(Data entries)
——————————

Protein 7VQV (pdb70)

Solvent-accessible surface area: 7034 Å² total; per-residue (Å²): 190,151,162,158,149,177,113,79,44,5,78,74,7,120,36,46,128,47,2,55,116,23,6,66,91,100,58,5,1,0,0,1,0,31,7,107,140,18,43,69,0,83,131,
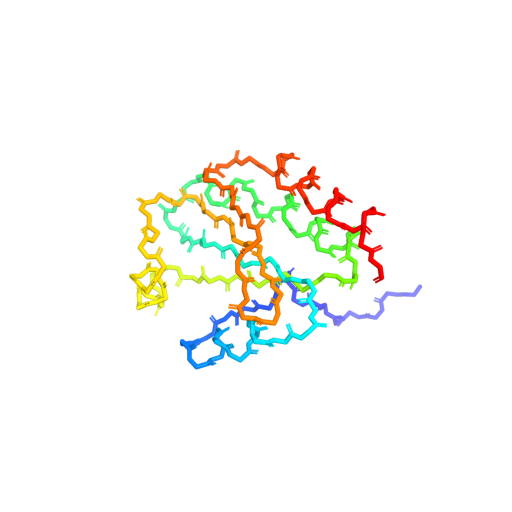11,51,86,40,1,63,121,1,20,94,95,16,115,93,10,41,9,0,34,0,24,11,98,161,11,64,69,0,14,142,119,44,100,20,165,56,59,2,6,6,10,0,0,76,57,43,114,104,79,28,68,4,69,23,38,122,25,106,51,4,59,89,68,0,76,76,44,38,169,113,82,215

Nearest PDB structures (foldseek):
  7vqv-assembly1_A  TM=1.009E+00  e=2.881E-25  synthetic construct
  7vql-assembly1_A  TM=9.375E-01  e=1.207E-21  synthetic construct
  7vu4-assembly1_A  TM=9.635E-01  e=1.104E-18  synthetic construct
  1r26-assembly1_A  TM=9.769E-01  e=4.269E-16  Trypanosoma brucei brucei
  3f3r-assembly1_A  TM=9.712E-01  e=1.912E-12  Saccharomyces cerevisiae

Sequence (115 aa):
VLEEDREPDFIEVNSLEEFDEIMSSMDILTVAWFWAEDCGPCKLIEEPLRKMAEEFPNVVFARVDADKNPEIVKKLNIKSLPTAVIARSGEYLGDVVGARPDLLREKVENILKNLE

Structure (mmCIF, N/CA/C/O backbone):
data_7VQV
#
_entry.id   7VQV
#
_cell.length_a   41.516
_cell.length_b   50.458
_cell.length_c   64.699
_cell.angle_alpha   90.000
_cell.angle_beta   90.000
_cell.angle_gamma   90.000
#
_symmetry.space_group_name_H-M   'P 21 21 21'
#
loop_
_entity.id
_entity.type
_entity.pdbx_description
1 polymer 'de novo designed protein'
2 non-polymer GLYCEROL
3 water water
#
loop_
_atom_site.group_PDB
_atom_site.id
_atom_site.type_symbol
_atom_site.label_atom_id
_atom_site.label_alt_id
_atom_site.label_comp_id
_atom_site.label_asym_id
_atom_site.label_entity_id
_atom_site.label_seq_id
_atom_site.pdbx_PDB_ins_code
_atom_site.Cartn_x
_atom_site.Cartn_y
_atom_site.Cartn_z
_atom_site.occupancy
_atom_site.B_iso_or_equiv
_atom_site.auth_seq_id
_atom_site.auth_comp_id
_atom_site.auth_asym_id
_atom_site.auth_atom_id
_atom_site.pdbx_PDB_model_num
ATOM 1 N N . VAL A 1 1 ? 9.613 -0.497 38.205 1.00 80.70 1 VAL A N 1
ATOM 2 C CA . VAL A 1 1 ? 8.258 0.129 38.212 1.00 78.27 1 VAL A CA 1
ATOM 3 C C . VAL A 1 1 ? 7.415 -0.547 37.122 1.00 79.79 1 VAL A C 1
ATOM 4 O O . VAL A 1 1 ? 7.865 -0.599 35.960 1.00 70.51 1 VAL A O 1
ATOM 8 N N . LEU A 1 2 ? 6.245 -1.069 37.496 1.00 86.86 2 LEU A N 1
ATOM 9 C CA . LEU A 1 2 ? 5.361 -1.870 36.607 1.00 93.80 2 LEU A CA 1
ATOM 10 C C . LEU A 1 2 ? 3.931 -1.326 36.696 1.00 93.30 2 LEU A C 1
ATOM 11 O O . LEU A 1 2 ? 3.080 -2.009 37.301 1.00 99.27 2 LEU A O 1
ATOM 16 N N . GLU A 1 3 ? 3.678 -0.142 36.129 1.00 90.89 3 GLU A N 1
ATOM 17 C CA . GLU A 1 3 ? 2.295 0.382 35.964 1.00 92.71 3 GLU A CA 1
ATOM 18 C C . GLU A 1 3 ? 1.636 -0.422 34.839 1.00 91.37 3 GLU A C 1
ATOM 19 O O . GLU A 1 3 ? 2.284 -0.602 33.788 1.00 81.48 3 GLU A O 1
ATOM 25 N N . GLU A 1 4 ? 0.393 -0.860 35.071 1.00 95.01 4 GLU A N 1
ATOM 26 C CA . GLU A 1 4 ? -0.241 -2.050 34.440 1.00 92.90 4 GLU A CA 1
ATOM 27 C C . GLU A 1 4 ? -1.226 -1.616 33.345 1.00 92.73 4 GLU A C 1
ATOM 28 O O . GLU A 1 4 ? -2.347 -1.183 33.682 1.00 94.69 4 GLU A O 1
ATOM 34 N N . ASP A 1 5 ? -0.804 -1.747 32.085 1.00 89.34 5 ASP A N 1
ATOM 35 C CA . ASP A 1 5 ? -1.606 -1.507 30.856 1.00 82.14 5 ASP A CA 1
ATOM 36 C C . ASP A 1 5 ? -0.914 -2.283 29.730 1.00 76.18 5 ASP A C 1
ATOM 37 O O . ASP A 1 5 ? 0.198 -1.881 29.353 1.00 79.62 5 ASP A O 1
ATOM 42 N N . ARG A 1 6 ? -1.512 -3.380 29.251 1.00 75.20 6 ARG A N 1
ATOM 43 C CA . ARG A 1 6 ? -0.794 -4.423 28.461 1.00 68.36 6 ARG A CA 1
ATOM 44 C C . ARG A 1 6 ? -1.096 -4.277 26.956 1.00 57.00 6 ARG A C 1
ATOM 45 O O . ARG A 1 6 ? -2.290 -4.134 26.568 1.00 52.63 6 ARG A O 1
ATOM 53 N N . GLU A 1 7 ? -0.039 -4.330 26.135 1.00 46.54 7 GLU A N 1
ATOM 54 C CA . GLU A 1 7 ? -0.133 -4.397 24.652 1.00 45.52 7 GLU A CA 1
ATOM 55 C C . GLU A 1 7 ? -0.870 -5.686 24.300 1.00 40.86 7 GLU A C 1
ATOM 56 O O . GLU A 1 7 ? -0.754 -6.699 24.995 1.00 41.54 7 GLU A O 1
ATOM 62 N N . PRO A 1 8 ? -1.683 -5.669 23.229 1.00 40.74 8 PRO A N 1
ATOM 63 C CA . PRO A 1 8 ? -2.353 -6.884 22.782 1.00 38.44 8 PRO A CA 1
ATOM 64 C C . PRO A 1 8 ? -1.317 -7.941 22.365 1.00 32.19 8 PRO A C 1
ATOM 65 O O . PRO A 1 8 ? -0.199 -7.599 21.941 1.00 31.74 8 PRO A O 1
ATOM 69 N N . ASP A 1 9 ? -1.680 -9.222 22.458 1.00 31.75 9 ASP A N 1
ATOM 70 C CA . ASP A 1 9 ? -0.754 -10.287 22.008 1.00 31.18 9 ASP A CA 1
ATOM 71 C C . ASP A 1 9 ? -0.462 -10.109 20.511 1.00 30.46 9 ASP A C 1
ATOM 72 O O . ASP A 1 9 ? 0.720 -10.316 20.116 1.00 31.32 9 ASP A O 1
ATOM 77 N N . PHE A 1 10 ? -1.500 -9.695 19.752 1.00 27.95 10 PHE A N 1
ATOM 78 C CA . PHE A 1 10 ? -1.473 -9.549 18.273 1.00 25.14 10 PHE A CA 1
ATOM 79 C C . PHE A 1 10 ? -2.316 -8.329 17.926 1.00 23.46 10 PHE A C 1
ATOM 80 O O . PHE A 1 10 ? -3.122 -7.963 18.773 1.00 27.56 10 PHE A O 1
ATOM 88 N N . ILE A 1 11 ? -2.264 -7.890 16.675 1.00 21.39 11 ILE A N 1
ATOM 89 C CA . ILE A 1 11 ? -3.336 -7.048 16.094 1.00 22.90 11 ILE A CA 1
ATOM 90 C C . ILE A 1 11 ? -4.506 -8.010 15.879 1.00 21.29 11 ILE A C 1
ATOM 91 O O . ILE A 1 11 ? -4.390 -8.939 15.024 1.00 21.44 11 ILE A O 1
ATOM 96 N N . GLU A 1 12 ? -5.605 -7.907 16.606 1.00 19.64 12 GLU A N 1
ATOM 97 C CA . GLU A 1 12 ? -6.742 -8.818 16.492 1.00 19.93 12 GLU A CA 1
ATOM 98 C C . GLU A 1 12 ? -7.625 -8.299 15.367 1.00 22.94 12 GLU A C 1
ATOM 99 O O . GLU A 1 12 ? -8.325 -7.284 15.524 1.00 24.97 12 GLU A O 1
ATOM 105 N N . VAL A 1 13 ? -7.616 -8.968 14.229 1.00 18.10 13 VAL A N 1
ATOM 106 C CA . VAL A 1 13 ? -8.356 -8.554 13.012 1.00 18.56 13 VAL A CA 1
ATOM 107 C C . VAL A 1 13 ? -9.865 -8.718 13.226 1.00 20.86 13 VAL A C 1
ATOM 108 O O . VAL A 1 13 ? -10.274 -9.756 13.724 1.00 23.99 13 VAL A O 1
ATOM 112 N N . ASN A 1 14 ? -10.629 -7.668 12.890 1.00 21.42 14 ASN A N 1
ATOM 113 C CA . ASN A 1 14 ? -12.088 -7.642 13.143 1.00 26.96 14 ASN A CA 1
ATOM 114 C C . ASN A 1 14 ? -12.877 -7.673 11.843 1.00 25.27 14 ASN A C 1
ATOM
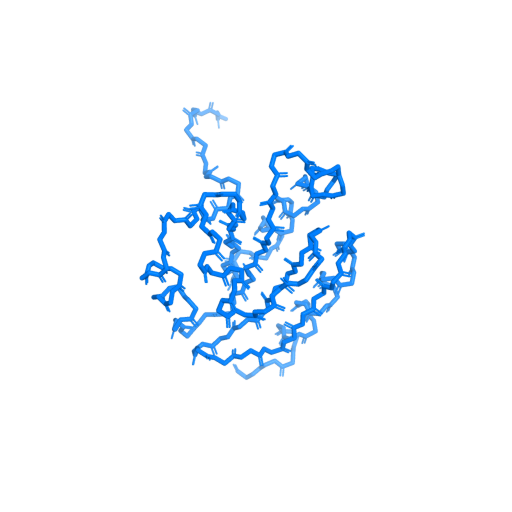 115 O O . ASN A 1 14 ? -14.099 -7.884 11.929 1.00 26.65 14 ASN A O 1
ATOM 120 N N . SER A 1 15 ? -12.264 -7.478 10.691 1.00 21.28 15 SER A N 1
ATOM 121 C CA . SER A 1 15 ? -12.997 -7.437 9.415 1.00 20.04 15 SER A CA 1
ATOM 122 C C . SER A 1 15 ? -12.084 -7.742 8.242 1.00 21.83 15 SER A C 1
ATOM 123 O O . SER A 1 15 ? -10.856 -7.606 8.303 1.00 19.55 15 SER A O 1
ATOM 126 N N . LEU A 1 16 ? -12.674 -8.094 7.122 1.00 22.19 16 LEU A N 1
ATOM 127 C CA . LEU A 1 16 ? -11.920 -8.290 5.885 1.00 21.15 16 LEU A CA 1
ATOM 128 C C . LEU A 1 16 ? -11.310 -6.960 5.431 1.00 19.83 16 LEU A C 1
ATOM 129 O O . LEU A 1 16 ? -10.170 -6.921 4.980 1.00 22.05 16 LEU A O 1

——————————

EXERCISE DIRECTIONS: Scan the entries above for the line containing "ATOM 121 C CA", and copy it and all lines after it exactly, down to and including the line containing "ATOM 126 N N".

EXERCISE SOLUTION:
ATOM 121 C CA . SER A 1 15 ? -12.997 -7.437 9.415 1.00 20.04 15 SER A CA 1
ATOM 122 C C . SER A 1 15 ? -12.084 -7.742 8.242 1.00 21.83 15 SER A C 1
ATOM 123 O O . SER A 1 15 ? -10.856 -7.606 8.303 1.00 19.55 15 SER A O 1
ATOM 126 N N . LEU A 1 16 ? -12.674 -8.094 7.122 1.00 22.19 16 LEU A N 1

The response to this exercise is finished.